Top 10 Apres Ski Tips

How to Après Ski Like a Pro…

My friends ask me, “do I have to ski to après ski?” This naive inquiry comes mostly from my gal pals , who fear getting cold, hurt or embarrassed, but don’t want to miss a good party. I have decided to let them in on our after skiing social since the ratio of ladies to dudes at ski resorts bars is sadly disproportionate. However, I do ask that non-skiers make an effort to understand the skiing lifestyle and après ski culture. Most importantly, I advise them not to start conversations with “I wish I could ski, looks fun, but it terrifies me.” Or “I hate the cold.” And “I’m afraid of heights.”

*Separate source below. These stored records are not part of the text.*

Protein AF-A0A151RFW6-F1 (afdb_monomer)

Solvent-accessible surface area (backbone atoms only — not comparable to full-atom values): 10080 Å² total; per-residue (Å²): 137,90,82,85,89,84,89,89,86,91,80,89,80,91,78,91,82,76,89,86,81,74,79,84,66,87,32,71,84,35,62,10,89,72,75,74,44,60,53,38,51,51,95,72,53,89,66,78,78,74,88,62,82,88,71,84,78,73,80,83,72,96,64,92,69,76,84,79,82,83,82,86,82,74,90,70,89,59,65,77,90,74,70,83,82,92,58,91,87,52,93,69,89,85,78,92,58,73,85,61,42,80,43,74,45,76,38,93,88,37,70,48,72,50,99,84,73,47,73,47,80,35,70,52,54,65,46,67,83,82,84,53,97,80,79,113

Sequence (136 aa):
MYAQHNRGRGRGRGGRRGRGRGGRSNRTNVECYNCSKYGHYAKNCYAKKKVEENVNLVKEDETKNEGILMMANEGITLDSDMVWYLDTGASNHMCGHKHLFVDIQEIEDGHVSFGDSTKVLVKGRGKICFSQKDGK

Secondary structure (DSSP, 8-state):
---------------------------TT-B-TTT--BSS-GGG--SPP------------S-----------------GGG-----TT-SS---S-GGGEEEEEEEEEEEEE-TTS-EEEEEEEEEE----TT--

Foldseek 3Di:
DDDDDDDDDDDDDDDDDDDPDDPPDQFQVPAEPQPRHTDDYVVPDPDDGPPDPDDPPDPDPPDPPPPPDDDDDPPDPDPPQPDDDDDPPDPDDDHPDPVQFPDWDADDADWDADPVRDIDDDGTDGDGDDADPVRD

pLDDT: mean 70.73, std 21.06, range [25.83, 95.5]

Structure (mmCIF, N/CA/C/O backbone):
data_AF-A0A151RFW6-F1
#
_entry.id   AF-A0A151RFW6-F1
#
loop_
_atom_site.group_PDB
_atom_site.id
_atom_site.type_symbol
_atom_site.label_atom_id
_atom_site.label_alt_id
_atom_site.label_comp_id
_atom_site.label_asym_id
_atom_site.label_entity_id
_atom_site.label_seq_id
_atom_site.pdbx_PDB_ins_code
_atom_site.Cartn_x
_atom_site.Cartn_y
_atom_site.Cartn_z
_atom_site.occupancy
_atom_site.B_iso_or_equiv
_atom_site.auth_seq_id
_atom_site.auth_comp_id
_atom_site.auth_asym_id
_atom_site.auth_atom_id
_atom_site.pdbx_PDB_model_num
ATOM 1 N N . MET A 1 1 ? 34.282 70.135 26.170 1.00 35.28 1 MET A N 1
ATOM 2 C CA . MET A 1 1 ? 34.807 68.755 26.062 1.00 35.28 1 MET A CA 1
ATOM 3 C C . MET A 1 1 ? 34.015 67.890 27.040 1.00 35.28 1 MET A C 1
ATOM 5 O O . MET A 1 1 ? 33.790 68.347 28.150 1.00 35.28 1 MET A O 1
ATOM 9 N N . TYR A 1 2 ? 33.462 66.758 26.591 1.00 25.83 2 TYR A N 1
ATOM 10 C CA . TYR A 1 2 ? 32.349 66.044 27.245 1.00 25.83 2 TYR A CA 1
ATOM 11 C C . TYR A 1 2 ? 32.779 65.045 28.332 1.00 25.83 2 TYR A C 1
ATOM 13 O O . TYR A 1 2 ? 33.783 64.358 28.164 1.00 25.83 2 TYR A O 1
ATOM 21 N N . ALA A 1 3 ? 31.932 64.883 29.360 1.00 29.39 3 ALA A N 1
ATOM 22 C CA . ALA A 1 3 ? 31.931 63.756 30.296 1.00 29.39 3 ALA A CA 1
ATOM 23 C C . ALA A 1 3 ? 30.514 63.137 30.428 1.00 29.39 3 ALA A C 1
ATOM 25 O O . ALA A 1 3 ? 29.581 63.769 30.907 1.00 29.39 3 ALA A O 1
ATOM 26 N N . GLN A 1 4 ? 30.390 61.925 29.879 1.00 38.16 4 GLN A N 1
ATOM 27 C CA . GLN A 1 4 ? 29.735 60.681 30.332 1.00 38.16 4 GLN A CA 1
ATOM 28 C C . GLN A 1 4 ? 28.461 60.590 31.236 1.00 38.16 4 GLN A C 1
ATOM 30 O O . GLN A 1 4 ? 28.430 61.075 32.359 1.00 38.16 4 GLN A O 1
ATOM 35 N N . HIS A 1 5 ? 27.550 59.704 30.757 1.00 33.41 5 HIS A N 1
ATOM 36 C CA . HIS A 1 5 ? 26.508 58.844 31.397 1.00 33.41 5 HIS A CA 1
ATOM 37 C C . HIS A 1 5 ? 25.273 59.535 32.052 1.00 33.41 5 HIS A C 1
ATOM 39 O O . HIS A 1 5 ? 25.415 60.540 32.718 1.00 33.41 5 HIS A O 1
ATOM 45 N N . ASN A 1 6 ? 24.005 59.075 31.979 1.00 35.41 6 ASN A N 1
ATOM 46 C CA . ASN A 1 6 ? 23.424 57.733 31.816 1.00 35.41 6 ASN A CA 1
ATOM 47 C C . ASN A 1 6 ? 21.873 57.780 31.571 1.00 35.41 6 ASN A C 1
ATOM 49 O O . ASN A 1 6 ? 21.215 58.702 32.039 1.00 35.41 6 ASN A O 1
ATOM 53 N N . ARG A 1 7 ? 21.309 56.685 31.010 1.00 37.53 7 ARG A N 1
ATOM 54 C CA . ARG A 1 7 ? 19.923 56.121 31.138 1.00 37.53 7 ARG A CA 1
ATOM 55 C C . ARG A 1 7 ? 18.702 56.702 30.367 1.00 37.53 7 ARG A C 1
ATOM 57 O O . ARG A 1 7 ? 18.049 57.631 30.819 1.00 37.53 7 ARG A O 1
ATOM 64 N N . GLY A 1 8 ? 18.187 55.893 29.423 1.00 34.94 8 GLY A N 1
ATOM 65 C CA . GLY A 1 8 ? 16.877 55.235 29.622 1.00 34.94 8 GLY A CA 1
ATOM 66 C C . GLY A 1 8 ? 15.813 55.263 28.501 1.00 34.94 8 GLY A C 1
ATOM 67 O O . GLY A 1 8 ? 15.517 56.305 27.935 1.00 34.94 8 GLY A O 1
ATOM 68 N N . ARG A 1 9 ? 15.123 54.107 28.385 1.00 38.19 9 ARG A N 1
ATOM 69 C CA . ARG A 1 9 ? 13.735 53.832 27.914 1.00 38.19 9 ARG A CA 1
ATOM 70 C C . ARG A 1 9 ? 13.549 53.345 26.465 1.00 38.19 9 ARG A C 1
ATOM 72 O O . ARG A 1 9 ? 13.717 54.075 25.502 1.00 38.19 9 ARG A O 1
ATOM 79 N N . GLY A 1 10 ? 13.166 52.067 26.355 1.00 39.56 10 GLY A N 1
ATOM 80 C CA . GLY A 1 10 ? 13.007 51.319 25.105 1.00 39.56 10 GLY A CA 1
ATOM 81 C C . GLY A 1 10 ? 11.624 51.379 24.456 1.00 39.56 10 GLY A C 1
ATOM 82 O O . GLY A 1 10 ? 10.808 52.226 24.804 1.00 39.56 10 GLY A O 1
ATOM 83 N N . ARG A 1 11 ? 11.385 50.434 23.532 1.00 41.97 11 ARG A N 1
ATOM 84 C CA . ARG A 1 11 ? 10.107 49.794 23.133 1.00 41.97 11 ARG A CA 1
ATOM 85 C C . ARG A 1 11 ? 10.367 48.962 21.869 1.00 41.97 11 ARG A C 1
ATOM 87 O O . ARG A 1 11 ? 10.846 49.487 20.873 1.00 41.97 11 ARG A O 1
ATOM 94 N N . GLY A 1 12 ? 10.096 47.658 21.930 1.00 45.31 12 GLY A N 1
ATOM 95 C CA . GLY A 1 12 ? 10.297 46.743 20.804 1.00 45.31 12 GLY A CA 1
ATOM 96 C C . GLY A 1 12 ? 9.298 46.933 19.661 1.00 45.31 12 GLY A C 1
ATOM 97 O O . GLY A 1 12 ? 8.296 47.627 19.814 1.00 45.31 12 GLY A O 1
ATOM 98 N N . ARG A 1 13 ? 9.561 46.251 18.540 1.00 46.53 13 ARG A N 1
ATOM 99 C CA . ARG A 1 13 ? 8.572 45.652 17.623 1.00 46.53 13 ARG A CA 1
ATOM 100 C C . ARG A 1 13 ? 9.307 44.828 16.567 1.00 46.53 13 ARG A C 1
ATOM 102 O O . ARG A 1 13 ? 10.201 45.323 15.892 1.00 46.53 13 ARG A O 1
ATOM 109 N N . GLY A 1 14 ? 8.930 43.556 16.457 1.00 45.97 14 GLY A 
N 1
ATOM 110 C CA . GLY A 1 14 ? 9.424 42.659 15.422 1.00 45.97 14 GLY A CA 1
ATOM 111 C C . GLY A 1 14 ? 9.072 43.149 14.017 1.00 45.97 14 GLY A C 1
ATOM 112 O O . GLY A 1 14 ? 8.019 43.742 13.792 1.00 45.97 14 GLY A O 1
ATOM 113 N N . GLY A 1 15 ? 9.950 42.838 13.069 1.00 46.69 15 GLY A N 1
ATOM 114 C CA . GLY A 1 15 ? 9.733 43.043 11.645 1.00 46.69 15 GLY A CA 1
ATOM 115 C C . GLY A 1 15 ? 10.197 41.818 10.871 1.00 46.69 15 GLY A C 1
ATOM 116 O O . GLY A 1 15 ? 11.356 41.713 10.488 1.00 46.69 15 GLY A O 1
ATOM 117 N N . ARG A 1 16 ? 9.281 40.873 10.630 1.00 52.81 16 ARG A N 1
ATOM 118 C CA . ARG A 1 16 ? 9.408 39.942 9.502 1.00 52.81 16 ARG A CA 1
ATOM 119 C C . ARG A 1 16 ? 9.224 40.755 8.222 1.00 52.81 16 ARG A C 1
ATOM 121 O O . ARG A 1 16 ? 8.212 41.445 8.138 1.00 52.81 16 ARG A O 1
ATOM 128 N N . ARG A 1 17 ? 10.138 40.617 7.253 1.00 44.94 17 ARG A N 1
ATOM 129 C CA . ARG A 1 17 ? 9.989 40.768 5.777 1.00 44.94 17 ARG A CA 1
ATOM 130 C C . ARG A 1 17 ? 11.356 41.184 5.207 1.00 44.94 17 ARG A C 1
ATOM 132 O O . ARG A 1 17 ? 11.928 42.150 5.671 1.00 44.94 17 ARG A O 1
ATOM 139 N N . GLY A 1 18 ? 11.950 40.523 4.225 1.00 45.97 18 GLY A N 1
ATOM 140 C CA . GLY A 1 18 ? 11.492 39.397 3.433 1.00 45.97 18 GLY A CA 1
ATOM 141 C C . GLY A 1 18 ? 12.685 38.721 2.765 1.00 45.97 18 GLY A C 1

Here’s a guide of how to be a good après skier!
You can join in all the fun and camaraderie over cocktails, ok – predominantly beer,  without the risk of falling on the slopes, totally avoiding the cold and the cost of a lift ticket.

To excel at après ski requires much less athletic prowess than skiing or snowboarding, you just need to balance on a bar stool, maybe navigate snow base lodge stairs. As a non-skier, you can show up to the slope-side bar looking fresh, no helmet hair or sweaty UnderArmour, and jump in as if you have been carving cord all day.

Here are some après ski practice tips, so that you are top notch, and can fit in with your fall line friends as soon as snow flies.

  1. Dress like a skier. Look like you skied even though you didn’t.
  2. No need to wear ski boots, real skiers take them off for serious après ski. Instead opt for visible ski socks with loose Merrill’s or LL bean boots (when in Maine). Ladies can don furry boots, but be careful not to look to chi chi or haute-maintenance in the mountains. You are pretending you skied, right snow bunny?!
  3. Get yourself a prime bar stool, near the window so you can watch the descending last chair lappers. Point outside, laugh, as if that awkward guy who is actually skiing is a bigger loser than you. LOL
  4. Tip the bartender early and enthusiastically. Remember their name, share yours. You will look like a regular.
  5. Bring a puppy (pet friendly bars only) and say you’re training your Dog  for patrol and avalanche rescue. Wait and watch as your dog, and eventually you, receive ridiculous amounts of attention.
  6. Bring attractive friends if the puppy ploy seems staged and you don’t actually own a dog.
  7. Wear an air cast and have an epic, convincing story about your double black diamond crash that was not caught on tape – sadly.
  8. When asked in too much detail about your ski day, deflect – ask them: what’s your favorite trail, what do you ski on, how many millimeters under foot, how many ski days do you usually bag in a season? etc… Skiers love to brag and boast.
  9. Don’t dance in your bare feet, rookie move. There are sloppy skiers in ski boots on the dance floor – ouch! Unless you are going for the “après ski injury” and sympathy vote.
  10. Don’t get hammered… that’s not pretty in any sport or season…sure, do one shot ski to cross it off your bucket list – and because its “trust building” exercise with your new ski buddies – but know when to say when.  Cheers! See our Favorite Après Ski Bars on the Planet… seriously consider Learning to Ski or Trying to Snowboard!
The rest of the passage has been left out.